Bu tür fiiller uluslararası ceza hukuku alanına dahil olmadığı için, ülkelerin milli kanunlarını incelemek gerekli. Batı dünyasını esas alacak olursak dini değerleri koruyan ve eski tarifiyle Blasphemy Laws olarak anılan kanunlar, asırlardan beri birçok ülkede mevcuttur. 2017 yılında Danimarka, 334 sene boyunca ceza kanununda bulunan dini değerlere hakaret paragrafını kaldırma kararı aldı. Almanya’da ise Danimarka örneğinde olduğu gibi, benzer bir yasanın kanundan çıkarılması uzun zamandır tartışılıyor. Alman ceza kanununun 166. “dini inançlara hakaret“ maddesi ise tatbik noktasında etkisiz haldedir. Dine hakaret eylemleri sadece kamusal barışı (pax publique) tehdit ettiğine kanaat edilirse savcılık tarafından takip edilir ve mahkemeye intikal eder. İslamiyet’e karşı bir eylemi hakaret olarak kabul eden en son mahkeme kararı 2006 yılında verilmişti. Davanın sanığı tuvalet kağıdının üzerine “Koran, der heilige Qur’an“ yazısını bastırıp çeşitli camilere yolladığı ve farklı suçlardan sabıkalı olduğu için 1 yıl tecilli hapis cezasına mahkum edilmişti.

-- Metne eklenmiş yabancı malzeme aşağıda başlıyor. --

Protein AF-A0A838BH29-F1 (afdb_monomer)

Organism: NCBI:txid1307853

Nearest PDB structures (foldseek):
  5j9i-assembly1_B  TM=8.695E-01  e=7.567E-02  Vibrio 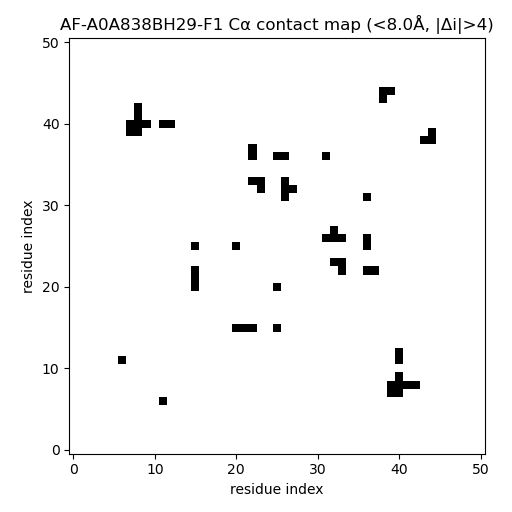cholerae
  1b0n-assembly1_A  TM=8.886E-01  e=8.710E-02  Bacillus subtilis
  5j9i-assembly2_C  TM=8.349E-01  e=1.329E-01  Vibrio cholerae
  2ict-assembly1_A  TM=7.973E-01  e=4.393E-01  Escherichia coli CFT073
  6chv-assembly1_C  TM=9.016E-01  e=1.176E+00  Proteus vulgaris

InterPro domains:
  IPR001387 Cro/C1-type, helix-turn-helix domain [PF01381] (13-50)
  IPR001387 Cro/C1-type, helix-turn-helix domain [PS50943] (13-47)
  IPR001387 Cro/C1-type, helix-turn-helix domain [cd00093] (13-51)
  IPR010982 Lambda repressor-like, DNA-binding domain superfamily [G3DSA:1.10.260.40] (2-51)
  IPR010982 Lambda repressor-like, DNA-binding domain superfamily [SSF47413] (13-49)

Structure (mmCIF, N/CA/C/O backbone):
data_AF-A0A838BH29-F1
#
_entry.id   AF-A0A838BH29-F1
#
loop_
_atom_site.group_PDB
_atom_site.id
_atom_site.type_symbol
_atom_site.label_atom_id
_atom_site.label_alt_id
_atom_site.label_comp_id
_atom_site.label_asym_id
_atom_site.label_enti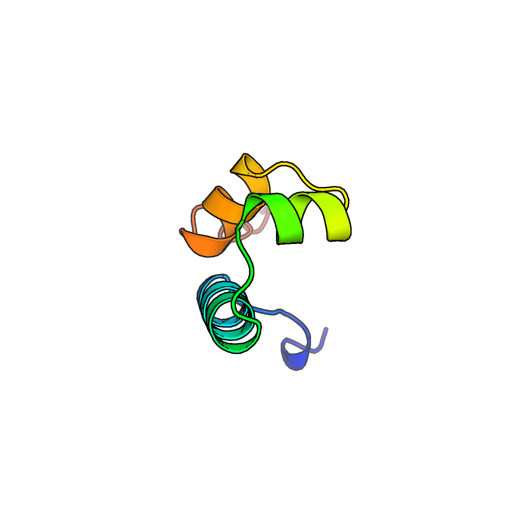ty_id
_atom_site.label_seq_id
_atom_site.pdbx_PDB_ins_code
_atom_site.Cartn_x
_atom_site.Cartn_y
_atom_site.Cartn_z
_atom_site.occupancy
_atom_site.B_iso_or_equiv
_atom_site.auth_seq_id
_atom_site.auth_comp_id
_atom_site.auth_asym_id
_atom_site.auth_atom_id
_atom_site.pdbx_PDB_model_num
ATOM 1 N N . MET A 1 1 ? 4.544 -17.515 -19.313 1.00 42.72 1 MET A N 1
ATOM 2 C CA . MET A 1 1 ? 4.010 -17.040 -18.021 1.00 42.72 1 MET A CA 1
ATOM 3 C C . MET A 1 1 ? 3.592 -15.594 -18.221 1.00 42.72 1 MET A C 1
ATOM 5 O O . MET A 1 1 ? 4.462 -14.759 -18.422 1.00 42.72 1 MET A O 1
ATOM 9 N N . ASP A 1 2 ? 2.292 -15.315 -18.308 1.00 41.41 2 ASP A N 1
ATOM 10 C CA . ASP A 1 2 ? 1.773 -13.975 -18.601 1.00 41.41 2 ASP A CA 1
ATOM 11 C C . ASP A 1 2 ? 2.111 -12.974 -17.490 1.00 41.41 2 ASP A C 1
ATOM 13 O O . ASP A 1 2 ? 1.532 -13.001 -16.404 1.00 41.41 2 ASP A O 1
ATOM 17 N N . SER A 1 3 ? 2.993 -12.022 -17.793 1.00 53.44 3 SER A N 1
ATOM 18 C CA . SER A 1 3 ? 3.405 -10.921 -16.907 1.00 53.44 3 SER A CA 1
ATOM 19 C C . SER A 1 3 ? 2.277 -9.940 -16.541 1.00 53.44 3 SER A C 1
ATOM 21 O O . SER A 1 3 ? 2.516 -8.952 -15.859 1.00 53.44 3 SER A O 1
ATOM 23 N N . ARG A 1 4 ? 1.037 -10.202 -16.979 1.00 55.91 4 ARG A N 1
ATOM 24 C CA . ARG A 1 4 ? -0.163 -9.388 -16.720 1.00 55.91 4 ARG A CA 1
ATOM 25 C C . ARG A 1 4 ? -0.769 -9.590 -15.323 1.00 55.91 4 ARG A C 1
ATOM 27 O O . ARG A 1 4 ? -1.627 -8.808 -14.938 1.00 55.91 4 ARG A O 1
ATOM 34 N N . ASN A 1 5 ? -0.318 -10.597 -14.570 1.00 59.06 5 ASN A N 1
ATOM 35 C CA . ASN A 1 5 ? -0.760 -10.863 -13.191 1.00 59.06 5 ASN A CA 1
ATOM 36 C C . ASN A 1 5 ? 0.261 -10.449 -12.113 1.00 59.06 5 ASN A C 1
ATOM 38 O O . ASN A 1 5 ? 0.002 -10.631 -10.925 1.00 59.06 5 ASN A O 1
ATOM 42 N N . LEU A 1 6 ? 1.421 -9.906 -12.497 1.00 68.00 6 LEU A N 1
ATOM 43 C CA . LEU A 1 6 ? 2.422 -9.427 -11.543 1.00 68.00 6 LEU A CA 1
ATOM 44 C C . LEU A 1 6 ? 2.110 -7.975 -11.178 1.00 68.00 6 LEU A C 1
ATOM 46 O O . LEU A 1 6 ? 2.363 -7.057 -11.956 1.00 68.00 6 LEU A O 1
ATOM 50 N N . ILE A 1 7 ? 1.537 -7.768 -9.993 1.00 71.69 7 ILE A N 1
ATOM 51 C CA . ILE A 1 7 ? 1.362 -6.423 -9.446 1.00 71.69 7 ILE A CA 1
ATOM 52 C C . ILE A 1 7 ? 2.752 -5.878 -9.084 1.00 71.69 7 ILE A C 1
ATOM 54 O O . ILE A 1 7 ? 3.546 -6.572 -8.455 1.00 71.69 7 ILE A O 1
ATOM 58 N N . SER A 1 8 ? 3.080 -4.663 -9.524 1.00 76.31 8 SER A N 1
ATOM 59 C CA . SER A 1 8 ? 4.317 -3.988 -9.106 1.00 76.31 8 SER A CA 1
ATOM 60 C C . SER A 1 8 ? 4.123 -3.330 -7.734 1.00 76.31 8 SER A C 1
ATOM 62 O O . SER A 1 8 ? 2.991 -3.014 -7.355 1.00 76.31 8 SER A O 1
ATOM 64 N N . GLY A 1 9 ? 5.211 -3.068 -7.005 1.00 79.88 9 GLY A N 1
ATOM 65 C CA . GLY A 1 9 ? 5.178 -2.362 -5.718 1.00 79.88 9 GLY A CA 1
ATOM 66 C C . GLY A 1 9 ? 4.461 -1.009 -5.786 1.00 79.88 9 GLY A C 1
ATOM 67 O O . GLY A 1 9 ? 3.688 -0.658 -4.891 1.00 79.88 9 GLY A O 1
ATOM 68 N N . ASP A 1 10 ? 4.614 -0.284 -6.896 1.00 80.38 10 ASP A N 1
ATOM 69 C CA . ASP A 1 10 ? 3.886 0.967 -7.133 1.00 80.38 10 ASP A CA 1
ATOM 70 C C . ASP A 1 10 ? 2.383 0.752 -7.329 1.00 80.38 10 ASP A C 1
ATOM 72 O O . ASP A 1 10 ? 1.575 1.552 -6.857 1.00 80.38 10 ASP A O 1
ATOM 76 N N . GLN A 1 11 ? 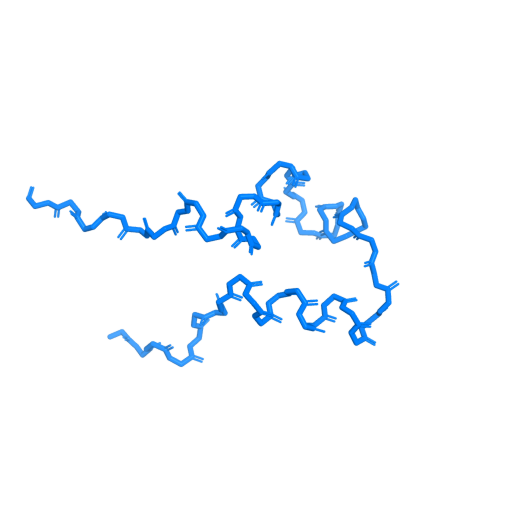1.986 -0.355 -7.961 1.00 82.00 11 GLN A N 1
ATOM 77 C CA . GLN A 1 11 ? 0.576 -0.707 -8.127 1.00 82.00 11 GLN A CA 1
ATOM 78 C C . GLN A 1 11 ? -0.052 -1.117 -6.791 1.00 82.00 11 GLN A C 1
ATOM 80 O O . GLN A 1 11 ? -1.183 -0.716 -6.515 1.00 82.00 11 GLN A O 1
ATOM 85 N N . SER A 1 12 ? 0.668 -1.827 -5.909 1.00 82.38 12 SER A N 1
ATOM 86 C CA . SER A 1 12 ? 0.142 -2.076 -4.558 1.00 82.38 12 SER A CA 1
ATOM 87 C C . SER A 1 12 ? 0.053 -0.799 -3.732 1.00 82.38 12 SER A C 1
ATOM 89 O O . SER A 1 12 ? -0.919 -0.631 -2.998 1.00 82.38 12 SER A O 1
ATOM 91 N N . ARG A 1 13 ? 1.015 0.126 -3.869 1.00 83.00 13 ARG A N 1
ATOM 92 C CA . ARG A 1 13 ? 0.957 1.440 -3.210 1.00 83.00 13 ARG A CA 1
ATOM 93 C C . ARG A 1 13 ? -0.245 2.252 -3.702 1.00 83.00 13 ARG A C 1
ATOM 95 O O . ARG A 1 13 ? -0.962 2.824 -2.880 1.00 83.00 13 ARG A O 1
ATOM 102 N N . ALA A 1 14 ? -0.495 2.267 -5.011 1.00 84.88 14 ALA A N 1
ATOM 103 C CA . ALA A 1 14 ? -1.644 2.942 -5.610 1.00 84.88 14 ALA A CA 1
ATOM 104 C C . ALA A 1 14 ? -2.972 2.308 -5.161 1.00 84.88 14 ALA A C 1
ATOM 106 O O . ALA A 1 14 ? -3.862 3.017 -4.698 1.00 84.88 14 ALA A O 1
ATOM 107 N N . ALA A 1 15 ? -3.086 0.977 -5.191 1.00 85.12 15 ALA A N 1
ATOM 108 C CA . ALA A 1 15 ? -4.259 0.260 -4.687 1.00 85.12 15 ALA A CA 1
ATOM 109 C C . ALA A 1 15 ? -4.494 0.518 -3.188 1.00 85.12 15 ALA A C 1
ATOM 111 O O . ALA A 1 15 ? -5.629 0.718 -2.757 1.00 85.12 15 ALA A O 1
ATOM 112 N N . ARG A 1 16 ? -3.422 0.585 -2.389 1.00 85.25 16 ARG A N 1
ATOM 113 C CA . ARG A 1 16 ? -3.493 0.924 -0.963 1.00 85.25 16 ARG A CA 1
ATOM 114 C C . ARG A 1 16 ? -3.998 2.351 -0.741 1.00 85.25 16 ARG A C 1
ATOM 116 O O . ARG A 1 16 ? -4.803 2.558 0.165 1.00 85.25 16 ARG A O 1
ATOM 123 N N . ALA A 1 17 ? -3.550 3.308 -1.552 1.00 85.62 17 ALA A N 1
ATOM 124 C CA . ALA A 1 17 ? -4.033 4.686 -1.509 1.00 85.62 17 ALA A CA 1
ATOM 125 C C . ALA A 1 17 ? -5.513 4.781 -1.916 1.00 85.62 17 ALA A C 1
ATOM 127 O O . ALA A 1 17 ? -6.286 5.425 -1.215 1.00 85.62 17 ALA A O 1
ATOM 128 N N . LEU A 1 18 ? -5.926 4.069 -2.971 1.00 86.81 18 LEU A N 1
ATOM 129 C CA . LEU A 1 18 ? -7.324 4.009 -3.421 1.00 86.81 18 LEU A CA 1
ATOM 130 C C . LEU A 1 18 ? -8.258 3.409 -2.364 1.00 86.81 18 LEU A C 1
ATOM 132 O O . LEU A 1 18 ? -9.365 3.898 -2.161 1.00 86.81 18 LEU A O 1
ATOM 136 N N . LEU A 1 19 ? -7.809 2.362 -1.672 1.00 85.12 19 LEU A N 1
ATOM 137 C CA . LEU A 1 19 ? -8.570 1.719 -0.599 1.00 85.12 19 LEU A CA 1
ATOM 138 C C . LEU A 1 19 ? -8.436 2.442 0.751 1.00 85.12 19 LEU A C 1
ATOM 140 O O . LEU A 1 19 ? -9.079 2.045 1.723 1.00 85.12 19 LEU A O 1
ATOM 144 N N . ASN A 1 20 ? -7.599 3.481 0.831 1.00 84.94 20 ASN A N 1
ATOM 145 C CA . ASN A 1 20 ? -7.260 4.209 2.052 1.00 84.94 20 ASN A CA 1
ATOM 146 C C . ASN A 1 20 ? -6.763 3.284 3.188 1.00 84.94 20 ASN A C 1
ATOM 148 O O . ASN A 1 20 ? -7.068 3.478 4.369 1.00 84.94 20 ASN A O 1
ATOM 152 N N . TRP A 1 21 ? -6.022 2.230 2.826 1.00 86.50 21 TRP A N 1
ATOM 153 C CA . TRP A 1 21 ? -5.515 1.224 3.763 1.00 86.50 21 TRP A CA 1
ATOM 154 C C . TRP A 1 21 ? -4.130 1.590 4.314 1.00 86.50 21 TRP A C 1
ATOM 156 O O . TRP A 1 21 ? -3.261 2.130 3.626 1.00 86.50 21 TRP A O 1
ATOM 166 N N . SER A 1 22 ? -3.887 1.246 5.579 1.00 82.69 22 SER A N 1
ATOM 167 C CA . SER A 1 22 ? -2.542 1.273 6.16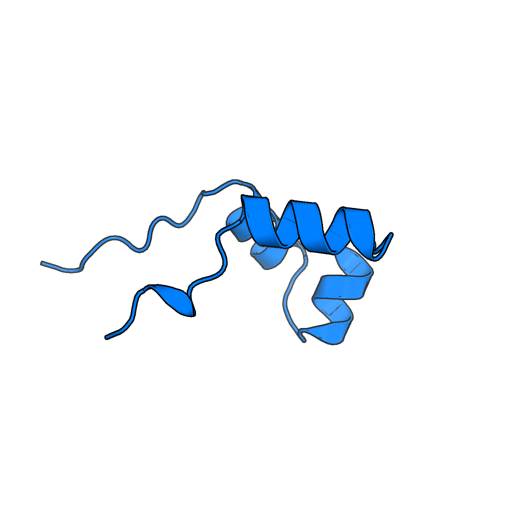1 1.00 82.69 22 SER A CA 1
ATOM 168 C C . SER A 1 22 ? -1.766 0.004 5.789 1.00 82.69 22 SER A C 1
ATOM 170 O O . SER A 1 22 ? -2.364 -1.045 5.527 1.00 82.69 22 SER A O 1
ATOM 172 N N . ARG A 1 23 ? -0.427 0.078 5.789 1.00 80.56 23 ARG A N 1
ATOM 173 C CA . ARG A 1 23 ? 0.446 -1.087 5.541 1.00 80.56 23 ARG A CA 1
ATOM 174 C C . ARG A 1 23 ? 0.161 -2.222 6.520 1.00 80.56 23 ARG A C 1
ATOM 176 O O . ARG A 1 23 ? 0.030 -3.358 6.091 1.00 80.56 23 ARG A O 1
ATOM 183 N N . VAL A 1 24 ? -0.053 -1.892 7.794 1.00 83.12 24 VAL A N 1
ATOM 184 C CA . VAL A 1 24 ? -0.437 -2.835 8.858 1.00 83.12 24 VAL A CA 1
ATOM 185 C C . VAL A 1 24 ? -1.745 -3.563 8.534 1.00 83.12 24 VAL A C 1
ATOM 187 O O . VAL A 1 24 ? -1.848 -4.772 8.720 1.00 83.12 24 VAL A O 1
ATOM 190 N N . ARG A 1 25 ? -2.752 -2.853 8.007 1.00 84.06 25 ARG A N 1
ATOM 191 C CA . ARG A 1 25 ? -4.039 -3.464 7.643 1.00 84.06 25 ARG A CA 1
ATOM 192 C C . ARG A 1 25 ? -3.907 -4.383 6.431 1.00 84.06 25 ARG A C 1
ATOM 194 O O . ARG A 1 25 ? -4.494 -5.463 6.429 1.00 84.06 25 ARG A O 1
ATOM 201 N N . LEU A 1 26 ? -3.139 -3.969 5.423 1.00 83.06 26 LEU A N 1
ATOM 202 C CA . LEU A 1 26 ? -2.844 -4.799 4.254 1.00 83.06 26 LEU A CA 1
ATOM 203 C C . LEU A 1 26 ? -2.044 -6.047 4.655 1.00 83.06 26 LEU A C 1
ATOM 205 O O . LEU A 1 26 ? -2.400 -7.146 4.249 1.00 83.06 26 LEU A O 1
ATOM 209 N N . ALA A 1 27 ? -1.034 -5.882 5.508 1.00 84.81 27 ALA A N 1
ATOM 210 C CA . ALA A 1 27 ? -0.220 -6.948 6.081 1.00 84.81 27 ALA A CA 1
ATOM 211 C C . ALA A 1 27 ? -1.081 -7.966 6.848 1.00 84.81 27 ALA A C 1
ATOM 213 O O . ALA A 1 27 ? -1.039 -9.156 6.549 1.00 84.81 27 ALA A O 1
ATOM 214 N N . ALA A 1 28 ? -1.961 -7.497 7.739 1.00 85.88 28 ALA A N 1
ATOM 215 C CA . ALA A 1 28 ? -2.885 -8.356 8.479 1.00 85.88 28 ALA A CA 1
ATOM 216 C C . ALA A 1 28 ? -3.867 -9.113 7.566 1.00 85.88 28 ALA A C 1
ATOM 218 O O . ALA A 1 28 ? -4.205 -10.261 7.838 1.00 85.88 28 ALA A O 1
ATOM 219 N N . LYS A 1 29 ? -4.328 -8.492 6.471 1.00 84.50 29 LYS A N 1
ATOM 220 C CA . LYS A 1 29 ? -5.234 -9.132 5.502 1.00 84.50 29 LYS A CA 1
ATOM 221 C C . LYS A 1 29 ? -4.532 -10.117 4.573 1.00 84.50 29 LYS A C 1
ATOM 223 O O . LYS A 1 29 ? -5.120 -11.138 4.237 1.00 84.50 29 LYS A O 1
ATOM 228 N N . ALA A 1 30 ? -3.306 -9.811 4.167 1.00 81.12 30 ALA A N 1
ATOM 229 C CA . ALA A 1 30 ? -2.481 -10.675 3.331 1.00 81.12 30 ALA A CA 1
ATOM 230 C C . ALA A 1 30 ? -1.744 -11.756 4.142 1.00 81.12 30 ALA A C 1
ATOM 232 O O . ALA A 1 30 ? -1.088 -12.609 3.553 1.00 81.12 30 ALA A O 1
ATOM 2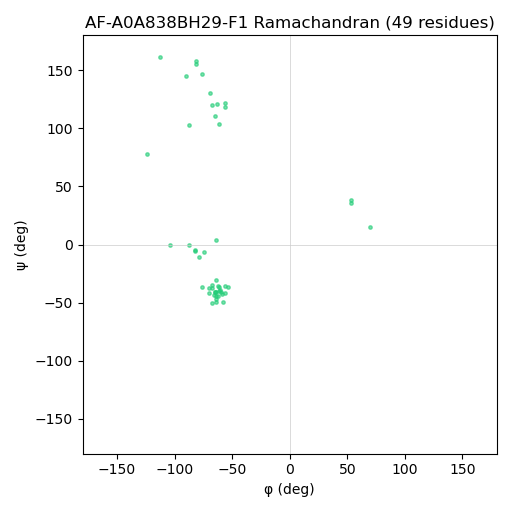33 N N . ASN A 1 31 ? -1.845 -11.720 5.477 1.00 84.19 31 ASN A N 1
ATOM 234 C CA . ASN A 1 31 ? -1.071 -12.545 6.402 1.00 84.19 31 ASN A CA 1
ATOM 235 C C . ASN A 1 31 ? 0.448 -12.438 6.155 1.00 84.19 31 ASN A C 1
ATOM 237 O O . ASN A 1 31 ? 1.186 -13.421 6.221 1.00 84.19 31 ASN A O 1
ATOM 241 N N . LEU A 1 32 ? 0.898 -11.226 5.828 1.00 83.38 32 LEU A N 1
ATOM 242 C CA . LEU A 1 32 ? 2.292 -10.876 5.571 1.00 83.38 32 LEU A CA 1
ATOM 243 C C . LEU A 1 32 ? 2.799 -9.935 6.661 1.00 83.38 32 LEU A C 1
ATOM 245 O O . LEU A 1 32 ? 2.020 -9.277 7.346 1.00 83.38 32 LEU A O 1
ATOM 249 N N . SER A 1 33 ? 4.116 -9.832 6.800 1.00 82.69 33 SER A N 1
ATOM 250 C CA . SER A 1 33 ? 4.724 -8.827 7.669 1.00 82.69 33 SER A CA 1
ATOM 251 C C . SER A 1 33 ? 4.691 -7.448 7.006 1.00 82.69 33 SER A C 1
ATOM 253 O O . SER A 1 33 ? 4.849 -7.321 5.791 1.00 82.69 33 SER A O 1
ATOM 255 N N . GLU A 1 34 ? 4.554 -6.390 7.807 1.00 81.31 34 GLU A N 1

Genel olarak Kuran-ı Kerim’i yakma eylemini bir provokasyon olarak değerlendiren Avrupa basını özellikle Müslüman dünyasından ve bilhassa Türkiye’den gelen tepkileri aktarmakla iktifa etti. Ağırlık verilen diğer bir konu ise İsveç’in NATO üyeliğini zorlaştıracak bir kriz ortamının daha meydana gelmiş olmasıdır. Son yıllarda bu tür periyodik çıkışlara alışık olan sivil toplum ise bu eyleme sessiz kaldı. Müslüman kuruluşlar veya kilise cemaatleri ve sözcüleri bir kınama yayınlamadı. Bu durum, birkaç yıldır içinde bulunduğumuz küresel kriz ortamının vermiş olduğu yorgunluk ve dini değerlerin önemini gittikçe kaybetmesi ile açıklanabilir. Ancak Avrupa’daki Müslüman kuruluşların en azından bir basın açıklaması yapmamaları irrite edici bir durum.
Bu ve benzeri eylemlere karşı ne gibi adımlar atılabilir?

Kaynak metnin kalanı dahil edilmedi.